> [Task]:
An exact transcription is needed of the lines below from the one with "ATOM 183 O O" through the one with "99 C CA . LYS", with no other lines and no pictures.

> [Supplied records]:
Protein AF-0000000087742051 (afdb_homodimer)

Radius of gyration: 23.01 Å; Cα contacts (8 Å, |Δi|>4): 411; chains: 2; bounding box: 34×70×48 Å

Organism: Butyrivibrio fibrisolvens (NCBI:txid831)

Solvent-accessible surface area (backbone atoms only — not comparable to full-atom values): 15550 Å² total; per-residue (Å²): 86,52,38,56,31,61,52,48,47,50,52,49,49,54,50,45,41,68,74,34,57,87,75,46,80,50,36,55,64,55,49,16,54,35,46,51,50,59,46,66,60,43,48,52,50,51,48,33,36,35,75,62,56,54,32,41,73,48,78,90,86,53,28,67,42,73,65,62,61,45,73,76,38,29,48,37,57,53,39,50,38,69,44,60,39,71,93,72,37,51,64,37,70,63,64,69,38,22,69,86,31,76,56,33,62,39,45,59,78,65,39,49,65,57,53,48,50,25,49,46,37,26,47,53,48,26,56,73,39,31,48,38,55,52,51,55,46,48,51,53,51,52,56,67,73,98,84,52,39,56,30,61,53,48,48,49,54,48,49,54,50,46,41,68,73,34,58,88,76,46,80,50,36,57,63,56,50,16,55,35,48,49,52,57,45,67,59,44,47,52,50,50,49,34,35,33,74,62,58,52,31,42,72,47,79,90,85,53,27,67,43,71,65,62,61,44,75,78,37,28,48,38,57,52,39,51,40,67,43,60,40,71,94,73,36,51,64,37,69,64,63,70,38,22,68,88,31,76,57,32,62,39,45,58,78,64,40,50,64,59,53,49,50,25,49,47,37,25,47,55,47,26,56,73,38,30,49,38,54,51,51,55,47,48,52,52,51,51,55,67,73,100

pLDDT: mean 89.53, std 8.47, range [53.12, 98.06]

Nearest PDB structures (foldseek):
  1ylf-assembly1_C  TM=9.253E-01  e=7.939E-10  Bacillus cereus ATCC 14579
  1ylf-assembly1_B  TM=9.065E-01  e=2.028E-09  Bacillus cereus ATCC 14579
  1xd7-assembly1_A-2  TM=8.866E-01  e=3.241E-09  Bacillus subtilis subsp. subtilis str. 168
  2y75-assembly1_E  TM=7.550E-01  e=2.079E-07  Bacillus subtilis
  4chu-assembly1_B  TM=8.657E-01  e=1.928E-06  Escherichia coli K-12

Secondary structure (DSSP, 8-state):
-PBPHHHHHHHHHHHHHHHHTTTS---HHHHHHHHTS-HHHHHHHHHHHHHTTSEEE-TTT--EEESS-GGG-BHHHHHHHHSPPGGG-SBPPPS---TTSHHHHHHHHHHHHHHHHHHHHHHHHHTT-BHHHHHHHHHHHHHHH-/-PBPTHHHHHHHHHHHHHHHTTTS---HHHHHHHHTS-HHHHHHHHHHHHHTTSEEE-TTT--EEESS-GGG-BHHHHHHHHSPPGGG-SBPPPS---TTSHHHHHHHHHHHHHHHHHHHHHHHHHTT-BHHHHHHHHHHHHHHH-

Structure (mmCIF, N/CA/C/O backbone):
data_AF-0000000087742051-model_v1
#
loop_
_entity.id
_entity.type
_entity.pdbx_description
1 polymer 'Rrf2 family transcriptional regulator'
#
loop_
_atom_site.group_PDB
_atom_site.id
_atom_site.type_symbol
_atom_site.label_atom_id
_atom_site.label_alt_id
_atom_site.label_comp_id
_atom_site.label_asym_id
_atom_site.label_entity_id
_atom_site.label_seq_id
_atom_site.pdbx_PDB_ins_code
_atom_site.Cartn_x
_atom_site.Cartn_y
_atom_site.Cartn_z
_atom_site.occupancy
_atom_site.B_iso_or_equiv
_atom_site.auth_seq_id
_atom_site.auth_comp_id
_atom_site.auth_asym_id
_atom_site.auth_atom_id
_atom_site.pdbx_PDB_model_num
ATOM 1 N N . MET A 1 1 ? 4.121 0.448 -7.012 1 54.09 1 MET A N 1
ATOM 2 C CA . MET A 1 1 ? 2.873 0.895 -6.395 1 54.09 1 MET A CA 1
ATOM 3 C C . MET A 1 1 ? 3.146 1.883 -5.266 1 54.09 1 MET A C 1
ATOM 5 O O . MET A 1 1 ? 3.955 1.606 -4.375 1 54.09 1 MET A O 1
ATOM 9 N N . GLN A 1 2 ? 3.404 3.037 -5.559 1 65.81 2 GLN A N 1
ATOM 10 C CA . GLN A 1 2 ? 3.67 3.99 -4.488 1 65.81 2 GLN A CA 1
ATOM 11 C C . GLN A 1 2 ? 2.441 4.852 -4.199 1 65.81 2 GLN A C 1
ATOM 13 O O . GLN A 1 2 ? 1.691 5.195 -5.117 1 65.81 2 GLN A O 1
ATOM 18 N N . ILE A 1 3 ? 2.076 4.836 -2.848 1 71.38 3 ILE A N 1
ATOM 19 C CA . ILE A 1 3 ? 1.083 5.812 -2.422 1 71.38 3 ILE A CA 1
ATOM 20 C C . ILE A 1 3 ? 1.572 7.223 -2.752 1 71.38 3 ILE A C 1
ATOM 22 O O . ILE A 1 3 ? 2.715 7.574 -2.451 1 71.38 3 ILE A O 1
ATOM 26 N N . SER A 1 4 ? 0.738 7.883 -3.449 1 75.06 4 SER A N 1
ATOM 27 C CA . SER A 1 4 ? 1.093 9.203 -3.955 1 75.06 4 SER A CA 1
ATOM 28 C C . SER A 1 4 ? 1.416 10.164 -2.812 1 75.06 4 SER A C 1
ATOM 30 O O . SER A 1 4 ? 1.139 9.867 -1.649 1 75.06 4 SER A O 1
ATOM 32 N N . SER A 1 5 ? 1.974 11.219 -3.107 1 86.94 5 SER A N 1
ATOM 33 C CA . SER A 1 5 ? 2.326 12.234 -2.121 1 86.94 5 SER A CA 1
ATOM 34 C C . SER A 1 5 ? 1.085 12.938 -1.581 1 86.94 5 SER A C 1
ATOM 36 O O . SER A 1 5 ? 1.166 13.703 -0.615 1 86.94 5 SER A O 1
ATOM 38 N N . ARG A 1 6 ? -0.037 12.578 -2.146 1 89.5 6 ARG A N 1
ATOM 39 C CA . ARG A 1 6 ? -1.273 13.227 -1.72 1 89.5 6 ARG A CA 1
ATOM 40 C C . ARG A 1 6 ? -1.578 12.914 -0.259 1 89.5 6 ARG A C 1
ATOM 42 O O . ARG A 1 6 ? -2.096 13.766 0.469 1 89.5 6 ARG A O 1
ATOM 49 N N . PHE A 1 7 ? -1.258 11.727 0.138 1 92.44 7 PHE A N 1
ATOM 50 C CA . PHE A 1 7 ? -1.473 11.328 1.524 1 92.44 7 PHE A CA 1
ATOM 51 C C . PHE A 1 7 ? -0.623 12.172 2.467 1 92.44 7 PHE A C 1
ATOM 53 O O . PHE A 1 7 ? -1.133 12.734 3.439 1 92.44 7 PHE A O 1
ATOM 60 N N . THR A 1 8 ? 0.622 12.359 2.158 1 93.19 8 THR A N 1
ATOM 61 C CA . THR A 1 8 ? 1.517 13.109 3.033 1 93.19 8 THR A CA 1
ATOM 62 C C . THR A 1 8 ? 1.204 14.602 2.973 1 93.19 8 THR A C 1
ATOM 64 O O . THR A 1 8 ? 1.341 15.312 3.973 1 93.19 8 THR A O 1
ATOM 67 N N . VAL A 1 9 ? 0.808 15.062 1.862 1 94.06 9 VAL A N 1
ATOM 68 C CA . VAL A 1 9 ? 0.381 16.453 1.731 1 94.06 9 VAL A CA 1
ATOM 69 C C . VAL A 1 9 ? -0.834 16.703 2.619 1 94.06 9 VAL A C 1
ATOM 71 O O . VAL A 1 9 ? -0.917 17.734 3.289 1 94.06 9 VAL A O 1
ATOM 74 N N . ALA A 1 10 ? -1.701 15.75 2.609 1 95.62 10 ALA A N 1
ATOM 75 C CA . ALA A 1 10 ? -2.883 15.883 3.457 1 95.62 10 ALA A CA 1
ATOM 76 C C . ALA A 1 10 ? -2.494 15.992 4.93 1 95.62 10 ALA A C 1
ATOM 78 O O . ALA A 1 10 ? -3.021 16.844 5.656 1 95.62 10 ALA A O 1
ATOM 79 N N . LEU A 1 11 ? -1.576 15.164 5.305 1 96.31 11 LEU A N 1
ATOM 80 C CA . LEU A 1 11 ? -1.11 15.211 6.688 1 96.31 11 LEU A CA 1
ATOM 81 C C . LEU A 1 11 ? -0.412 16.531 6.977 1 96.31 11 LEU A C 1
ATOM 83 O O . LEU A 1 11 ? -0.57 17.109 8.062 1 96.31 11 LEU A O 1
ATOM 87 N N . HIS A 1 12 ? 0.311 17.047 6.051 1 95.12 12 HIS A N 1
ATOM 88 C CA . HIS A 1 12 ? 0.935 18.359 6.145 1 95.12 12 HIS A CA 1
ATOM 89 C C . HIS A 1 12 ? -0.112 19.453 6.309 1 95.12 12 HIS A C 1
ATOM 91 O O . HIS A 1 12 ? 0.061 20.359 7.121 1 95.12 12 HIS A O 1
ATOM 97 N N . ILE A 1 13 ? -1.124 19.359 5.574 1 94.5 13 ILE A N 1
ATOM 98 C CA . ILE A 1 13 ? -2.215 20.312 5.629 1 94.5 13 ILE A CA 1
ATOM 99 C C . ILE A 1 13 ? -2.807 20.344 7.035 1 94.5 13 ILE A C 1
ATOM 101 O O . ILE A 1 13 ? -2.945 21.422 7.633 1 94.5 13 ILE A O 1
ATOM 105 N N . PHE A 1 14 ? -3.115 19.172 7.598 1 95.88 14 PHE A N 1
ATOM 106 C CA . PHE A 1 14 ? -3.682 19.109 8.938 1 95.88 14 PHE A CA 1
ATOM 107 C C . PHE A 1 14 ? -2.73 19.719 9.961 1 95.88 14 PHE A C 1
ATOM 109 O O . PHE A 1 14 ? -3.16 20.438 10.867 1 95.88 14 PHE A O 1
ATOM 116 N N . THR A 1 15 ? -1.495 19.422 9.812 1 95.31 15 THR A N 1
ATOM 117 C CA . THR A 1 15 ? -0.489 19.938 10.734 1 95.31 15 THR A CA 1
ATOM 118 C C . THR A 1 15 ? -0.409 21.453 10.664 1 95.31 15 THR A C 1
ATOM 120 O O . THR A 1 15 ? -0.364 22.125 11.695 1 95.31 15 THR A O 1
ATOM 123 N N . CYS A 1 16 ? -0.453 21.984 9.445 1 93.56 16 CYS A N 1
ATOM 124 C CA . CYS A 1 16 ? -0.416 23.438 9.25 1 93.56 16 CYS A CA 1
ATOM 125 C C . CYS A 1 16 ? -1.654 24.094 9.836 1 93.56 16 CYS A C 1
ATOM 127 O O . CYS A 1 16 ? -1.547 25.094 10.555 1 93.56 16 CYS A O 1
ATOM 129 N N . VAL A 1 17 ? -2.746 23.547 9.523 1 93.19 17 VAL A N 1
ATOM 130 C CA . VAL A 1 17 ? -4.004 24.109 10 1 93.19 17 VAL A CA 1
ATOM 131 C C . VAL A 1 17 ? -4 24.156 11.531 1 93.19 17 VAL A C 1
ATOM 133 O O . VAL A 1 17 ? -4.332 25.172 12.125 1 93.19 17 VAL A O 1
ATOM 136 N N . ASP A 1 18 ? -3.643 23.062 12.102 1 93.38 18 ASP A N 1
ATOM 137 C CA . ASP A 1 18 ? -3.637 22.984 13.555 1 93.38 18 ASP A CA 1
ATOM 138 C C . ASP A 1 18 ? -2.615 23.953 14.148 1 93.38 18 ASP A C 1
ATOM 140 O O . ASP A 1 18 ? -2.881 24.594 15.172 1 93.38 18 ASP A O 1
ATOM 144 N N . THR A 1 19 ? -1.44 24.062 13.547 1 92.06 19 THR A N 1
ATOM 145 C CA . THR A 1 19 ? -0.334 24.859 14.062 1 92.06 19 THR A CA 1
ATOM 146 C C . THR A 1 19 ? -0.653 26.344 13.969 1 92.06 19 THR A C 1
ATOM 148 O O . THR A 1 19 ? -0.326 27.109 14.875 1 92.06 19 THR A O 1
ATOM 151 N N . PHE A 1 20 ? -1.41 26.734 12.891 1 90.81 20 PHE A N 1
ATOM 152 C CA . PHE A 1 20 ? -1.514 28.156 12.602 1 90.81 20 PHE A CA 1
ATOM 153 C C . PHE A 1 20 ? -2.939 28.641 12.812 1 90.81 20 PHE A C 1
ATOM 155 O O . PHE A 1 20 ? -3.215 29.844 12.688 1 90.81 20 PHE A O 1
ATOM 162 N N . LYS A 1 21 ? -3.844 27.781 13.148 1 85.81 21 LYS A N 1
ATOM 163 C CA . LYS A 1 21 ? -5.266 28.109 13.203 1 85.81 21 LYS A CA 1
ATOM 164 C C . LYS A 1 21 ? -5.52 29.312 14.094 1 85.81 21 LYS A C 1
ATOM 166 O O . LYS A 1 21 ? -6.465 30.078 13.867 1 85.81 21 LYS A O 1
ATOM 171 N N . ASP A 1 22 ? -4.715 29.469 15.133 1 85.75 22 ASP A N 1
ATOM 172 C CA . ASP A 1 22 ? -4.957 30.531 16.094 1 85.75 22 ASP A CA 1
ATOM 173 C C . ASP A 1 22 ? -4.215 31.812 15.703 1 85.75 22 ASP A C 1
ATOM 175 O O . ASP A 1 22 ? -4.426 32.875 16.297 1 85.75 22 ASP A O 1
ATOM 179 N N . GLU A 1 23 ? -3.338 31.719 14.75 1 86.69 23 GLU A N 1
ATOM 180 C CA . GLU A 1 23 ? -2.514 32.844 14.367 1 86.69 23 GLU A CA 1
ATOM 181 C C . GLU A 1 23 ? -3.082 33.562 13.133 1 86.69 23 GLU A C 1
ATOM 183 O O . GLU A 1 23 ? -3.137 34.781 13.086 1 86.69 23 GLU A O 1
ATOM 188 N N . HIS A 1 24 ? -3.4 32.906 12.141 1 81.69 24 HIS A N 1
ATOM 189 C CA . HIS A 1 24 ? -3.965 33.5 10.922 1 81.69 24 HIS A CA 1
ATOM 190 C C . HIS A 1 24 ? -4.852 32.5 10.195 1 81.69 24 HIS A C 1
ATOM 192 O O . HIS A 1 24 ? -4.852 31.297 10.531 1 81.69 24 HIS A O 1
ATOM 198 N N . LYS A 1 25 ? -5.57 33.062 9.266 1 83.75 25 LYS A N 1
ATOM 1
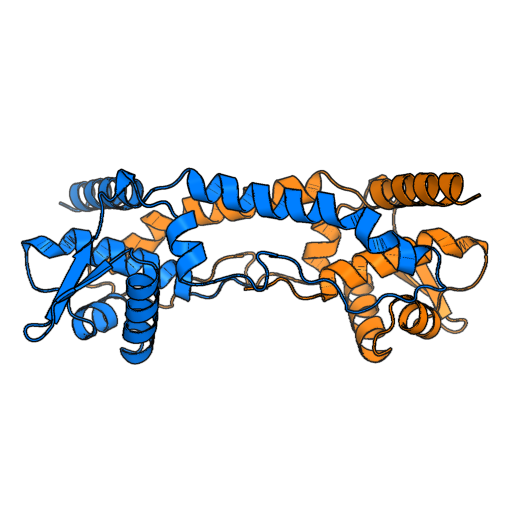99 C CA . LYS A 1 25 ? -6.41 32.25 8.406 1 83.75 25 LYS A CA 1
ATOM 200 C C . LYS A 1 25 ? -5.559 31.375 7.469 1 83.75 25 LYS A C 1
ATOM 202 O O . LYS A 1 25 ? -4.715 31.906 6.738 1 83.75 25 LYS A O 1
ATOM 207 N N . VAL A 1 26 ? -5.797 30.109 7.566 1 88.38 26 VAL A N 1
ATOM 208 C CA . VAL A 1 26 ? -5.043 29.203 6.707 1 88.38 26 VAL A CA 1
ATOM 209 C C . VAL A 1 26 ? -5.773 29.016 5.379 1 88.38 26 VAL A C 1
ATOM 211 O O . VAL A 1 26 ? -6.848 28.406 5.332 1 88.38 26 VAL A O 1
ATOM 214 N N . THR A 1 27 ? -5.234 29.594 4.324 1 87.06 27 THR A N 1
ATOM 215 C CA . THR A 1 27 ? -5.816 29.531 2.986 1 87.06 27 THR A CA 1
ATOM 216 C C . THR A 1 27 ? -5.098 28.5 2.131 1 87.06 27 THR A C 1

* * *

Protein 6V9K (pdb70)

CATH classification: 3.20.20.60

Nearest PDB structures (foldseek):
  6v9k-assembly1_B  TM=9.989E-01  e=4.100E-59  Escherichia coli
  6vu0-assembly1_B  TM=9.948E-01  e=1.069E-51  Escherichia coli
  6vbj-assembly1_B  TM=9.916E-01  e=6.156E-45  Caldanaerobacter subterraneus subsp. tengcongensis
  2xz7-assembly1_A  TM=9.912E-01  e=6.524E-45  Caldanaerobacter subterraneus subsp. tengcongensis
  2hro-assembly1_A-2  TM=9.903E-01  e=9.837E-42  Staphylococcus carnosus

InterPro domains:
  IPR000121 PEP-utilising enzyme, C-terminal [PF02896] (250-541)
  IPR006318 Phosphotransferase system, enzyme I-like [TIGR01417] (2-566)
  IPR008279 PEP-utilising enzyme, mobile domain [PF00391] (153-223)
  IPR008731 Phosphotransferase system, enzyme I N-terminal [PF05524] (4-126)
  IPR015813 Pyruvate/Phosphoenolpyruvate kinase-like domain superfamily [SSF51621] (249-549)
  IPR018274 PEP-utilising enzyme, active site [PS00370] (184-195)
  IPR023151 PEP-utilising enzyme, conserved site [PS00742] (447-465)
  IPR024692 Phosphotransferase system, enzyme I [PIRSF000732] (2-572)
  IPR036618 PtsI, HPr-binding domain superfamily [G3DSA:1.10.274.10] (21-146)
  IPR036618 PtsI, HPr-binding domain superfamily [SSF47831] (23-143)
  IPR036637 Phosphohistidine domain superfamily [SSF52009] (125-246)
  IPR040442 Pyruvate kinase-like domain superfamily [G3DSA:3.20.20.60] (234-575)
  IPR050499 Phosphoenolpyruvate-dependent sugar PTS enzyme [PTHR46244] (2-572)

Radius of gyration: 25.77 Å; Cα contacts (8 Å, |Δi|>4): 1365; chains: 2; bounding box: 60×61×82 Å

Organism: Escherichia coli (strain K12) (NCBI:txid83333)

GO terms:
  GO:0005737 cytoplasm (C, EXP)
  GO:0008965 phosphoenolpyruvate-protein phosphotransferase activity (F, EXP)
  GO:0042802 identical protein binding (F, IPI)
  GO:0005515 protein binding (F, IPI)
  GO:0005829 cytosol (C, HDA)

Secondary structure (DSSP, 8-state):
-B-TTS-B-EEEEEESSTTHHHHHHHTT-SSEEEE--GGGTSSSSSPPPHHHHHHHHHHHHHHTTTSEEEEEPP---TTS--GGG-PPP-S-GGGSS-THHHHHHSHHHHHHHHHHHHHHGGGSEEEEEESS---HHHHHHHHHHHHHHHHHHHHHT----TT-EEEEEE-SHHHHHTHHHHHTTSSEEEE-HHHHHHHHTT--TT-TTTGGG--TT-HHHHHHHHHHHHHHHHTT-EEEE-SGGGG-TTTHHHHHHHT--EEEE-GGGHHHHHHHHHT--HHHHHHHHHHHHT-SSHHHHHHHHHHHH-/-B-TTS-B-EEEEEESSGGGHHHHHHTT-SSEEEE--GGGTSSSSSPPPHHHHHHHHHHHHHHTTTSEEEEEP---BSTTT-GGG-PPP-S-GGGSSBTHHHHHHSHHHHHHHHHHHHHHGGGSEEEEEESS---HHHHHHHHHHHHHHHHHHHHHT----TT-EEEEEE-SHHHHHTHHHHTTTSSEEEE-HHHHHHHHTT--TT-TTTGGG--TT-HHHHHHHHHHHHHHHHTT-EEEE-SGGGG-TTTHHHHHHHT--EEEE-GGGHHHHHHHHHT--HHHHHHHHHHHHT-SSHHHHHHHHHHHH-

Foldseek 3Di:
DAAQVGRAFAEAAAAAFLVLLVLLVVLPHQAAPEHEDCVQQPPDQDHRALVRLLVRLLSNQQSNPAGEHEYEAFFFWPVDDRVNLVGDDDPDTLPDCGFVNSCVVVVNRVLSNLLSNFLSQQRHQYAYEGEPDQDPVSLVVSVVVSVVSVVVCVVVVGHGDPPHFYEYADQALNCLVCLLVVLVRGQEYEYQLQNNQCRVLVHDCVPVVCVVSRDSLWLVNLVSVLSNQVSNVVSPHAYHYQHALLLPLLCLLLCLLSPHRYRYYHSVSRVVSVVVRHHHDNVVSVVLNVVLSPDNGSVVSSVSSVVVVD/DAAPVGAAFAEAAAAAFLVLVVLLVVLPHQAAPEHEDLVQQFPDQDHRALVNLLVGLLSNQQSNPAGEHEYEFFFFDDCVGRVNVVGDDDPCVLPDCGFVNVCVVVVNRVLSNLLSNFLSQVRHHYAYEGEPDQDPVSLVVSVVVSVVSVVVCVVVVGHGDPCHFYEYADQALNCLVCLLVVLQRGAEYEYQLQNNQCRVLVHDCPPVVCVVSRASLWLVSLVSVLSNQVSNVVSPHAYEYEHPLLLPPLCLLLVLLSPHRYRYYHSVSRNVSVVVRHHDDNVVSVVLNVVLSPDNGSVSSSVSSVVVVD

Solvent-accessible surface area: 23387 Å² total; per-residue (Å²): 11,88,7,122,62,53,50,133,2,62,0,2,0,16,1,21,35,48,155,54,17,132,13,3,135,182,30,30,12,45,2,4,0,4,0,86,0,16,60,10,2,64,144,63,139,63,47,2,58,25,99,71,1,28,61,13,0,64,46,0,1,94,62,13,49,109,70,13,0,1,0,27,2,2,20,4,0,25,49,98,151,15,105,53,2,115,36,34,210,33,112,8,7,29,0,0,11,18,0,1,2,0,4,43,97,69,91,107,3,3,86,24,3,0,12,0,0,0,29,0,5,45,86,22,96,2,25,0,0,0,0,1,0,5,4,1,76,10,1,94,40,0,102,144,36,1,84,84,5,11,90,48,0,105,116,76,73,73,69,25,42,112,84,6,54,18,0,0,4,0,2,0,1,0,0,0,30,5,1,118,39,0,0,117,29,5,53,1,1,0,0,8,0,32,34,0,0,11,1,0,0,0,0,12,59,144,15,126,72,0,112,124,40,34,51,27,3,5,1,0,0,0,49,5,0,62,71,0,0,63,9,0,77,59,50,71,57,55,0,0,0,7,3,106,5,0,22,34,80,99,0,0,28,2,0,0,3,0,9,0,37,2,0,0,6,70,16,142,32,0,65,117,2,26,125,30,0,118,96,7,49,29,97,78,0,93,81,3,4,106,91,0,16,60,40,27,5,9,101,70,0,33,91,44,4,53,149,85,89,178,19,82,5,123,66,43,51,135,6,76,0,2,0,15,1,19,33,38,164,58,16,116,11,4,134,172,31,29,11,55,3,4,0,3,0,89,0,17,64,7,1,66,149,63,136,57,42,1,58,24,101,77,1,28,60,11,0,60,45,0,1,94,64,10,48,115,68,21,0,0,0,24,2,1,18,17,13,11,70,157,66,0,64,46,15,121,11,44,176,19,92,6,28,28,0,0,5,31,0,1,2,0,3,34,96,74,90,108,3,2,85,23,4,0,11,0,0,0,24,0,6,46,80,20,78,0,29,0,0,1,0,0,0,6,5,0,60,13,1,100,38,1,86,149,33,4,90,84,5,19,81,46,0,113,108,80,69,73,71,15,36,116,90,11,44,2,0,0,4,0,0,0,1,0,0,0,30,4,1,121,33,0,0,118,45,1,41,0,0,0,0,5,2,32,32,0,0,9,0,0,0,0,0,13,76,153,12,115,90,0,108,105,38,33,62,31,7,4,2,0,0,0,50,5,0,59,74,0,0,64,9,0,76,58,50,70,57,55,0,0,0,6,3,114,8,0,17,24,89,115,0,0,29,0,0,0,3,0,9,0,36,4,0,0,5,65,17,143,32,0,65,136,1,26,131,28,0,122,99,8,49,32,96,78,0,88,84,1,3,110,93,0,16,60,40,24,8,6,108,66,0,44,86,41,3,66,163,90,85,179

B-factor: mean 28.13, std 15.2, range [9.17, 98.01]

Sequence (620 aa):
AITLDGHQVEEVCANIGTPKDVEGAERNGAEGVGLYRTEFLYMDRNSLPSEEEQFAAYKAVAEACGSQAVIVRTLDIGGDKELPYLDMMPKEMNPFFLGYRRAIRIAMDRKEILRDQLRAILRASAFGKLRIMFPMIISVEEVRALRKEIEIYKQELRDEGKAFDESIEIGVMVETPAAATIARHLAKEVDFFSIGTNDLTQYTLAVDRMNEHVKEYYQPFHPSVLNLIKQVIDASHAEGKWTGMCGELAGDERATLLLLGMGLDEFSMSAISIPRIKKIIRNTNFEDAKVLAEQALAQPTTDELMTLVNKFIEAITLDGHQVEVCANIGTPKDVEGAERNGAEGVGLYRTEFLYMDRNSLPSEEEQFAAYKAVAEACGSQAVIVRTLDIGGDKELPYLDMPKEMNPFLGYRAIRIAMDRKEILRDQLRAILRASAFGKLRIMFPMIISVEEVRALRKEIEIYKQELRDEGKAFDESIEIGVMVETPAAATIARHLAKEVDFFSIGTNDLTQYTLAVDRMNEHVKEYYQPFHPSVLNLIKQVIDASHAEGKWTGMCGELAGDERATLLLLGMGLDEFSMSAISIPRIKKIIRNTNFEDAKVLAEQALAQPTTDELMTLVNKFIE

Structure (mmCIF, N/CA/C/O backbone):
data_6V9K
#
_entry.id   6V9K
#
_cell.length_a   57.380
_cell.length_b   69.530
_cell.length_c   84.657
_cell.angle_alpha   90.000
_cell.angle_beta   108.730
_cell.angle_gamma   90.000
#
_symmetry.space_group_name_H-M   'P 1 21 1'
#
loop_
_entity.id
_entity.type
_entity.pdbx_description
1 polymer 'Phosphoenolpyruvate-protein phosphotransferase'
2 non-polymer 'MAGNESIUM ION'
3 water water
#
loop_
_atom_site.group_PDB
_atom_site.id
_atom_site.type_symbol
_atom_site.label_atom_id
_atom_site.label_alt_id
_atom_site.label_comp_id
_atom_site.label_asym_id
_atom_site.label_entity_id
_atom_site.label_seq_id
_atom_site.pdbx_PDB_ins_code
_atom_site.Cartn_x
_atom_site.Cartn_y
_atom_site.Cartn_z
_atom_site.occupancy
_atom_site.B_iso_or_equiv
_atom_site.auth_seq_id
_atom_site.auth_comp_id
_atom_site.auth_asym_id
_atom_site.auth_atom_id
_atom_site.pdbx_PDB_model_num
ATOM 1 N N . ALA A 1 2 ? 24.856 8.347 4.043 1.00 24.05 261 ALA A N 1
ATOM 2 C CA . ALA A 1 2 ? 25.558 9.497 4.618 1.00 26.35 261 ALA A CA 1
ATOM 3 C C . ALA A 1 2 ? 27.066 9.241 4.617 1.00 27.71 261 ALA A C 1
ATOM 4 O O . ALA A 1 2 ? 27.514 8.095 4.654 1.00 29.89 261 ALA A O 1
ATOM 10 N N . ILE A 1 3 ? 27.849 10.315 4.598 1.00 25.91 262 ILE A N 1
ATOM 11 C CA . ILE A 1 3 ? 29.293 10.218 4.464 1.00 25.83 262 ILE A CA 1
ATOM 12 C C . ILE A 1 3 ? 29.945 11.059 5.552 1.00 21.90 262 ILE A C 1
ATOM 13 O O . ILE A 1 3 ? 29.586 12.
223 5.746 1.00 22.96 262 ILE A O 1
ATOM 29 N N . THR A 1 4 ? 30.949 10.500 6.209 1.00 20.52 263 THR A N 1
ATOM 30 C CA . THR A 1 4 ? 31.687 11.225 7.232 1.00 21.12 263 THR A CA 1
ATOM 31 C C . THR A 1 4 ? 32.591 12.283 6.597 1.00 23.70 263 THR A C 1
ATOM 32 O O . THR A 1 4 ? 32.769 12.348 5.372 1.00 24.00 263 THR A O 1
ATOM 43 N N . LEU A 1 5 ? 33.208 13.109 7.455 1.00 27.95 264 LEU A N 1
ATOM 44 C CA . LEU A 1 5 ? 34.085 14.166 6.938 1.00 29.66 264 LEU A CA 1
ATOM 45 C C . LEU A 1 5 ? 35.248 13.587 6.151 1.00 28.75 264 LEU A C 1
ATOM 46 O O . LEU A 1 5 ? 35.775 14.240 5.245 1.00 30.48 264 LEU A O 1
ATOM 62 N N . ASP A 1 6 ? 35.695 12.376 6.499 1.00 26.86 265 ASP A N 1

> [Answer below]:
ATOM 183 O O . GLU A 1 23 ? -3.137 34.781 13.086 1 86.69 23 GLU A O 1
ATOM 188 N N . HIS A 1 24 ? -3.4 32.906 12.141 1 81.69 24 HIS A N 1
ATOM 189 C CA . HIS A 1 24 ? -3.965 33.5 10.922 1 81.69 24 HIS A CA 1
ATOM 190 C C . HIS A 1 24 ? -4.852 32.5 10.195 1 81.69 24 HIS A C 1
ATOM 192 O O . HIS A 1 24 ? -4.852 31.297 10.531 1 81.69 24 HIS A O 1
ATOM 198 N N . LYS A 1 25 ? -5.57 33.062 9.266 1 83.75 25 LYS A N 1
ATOM 1
99 C CA . LYS A 1 25 ? -6.41 32.25 8.406 1 83.75 25 LYS A CA 1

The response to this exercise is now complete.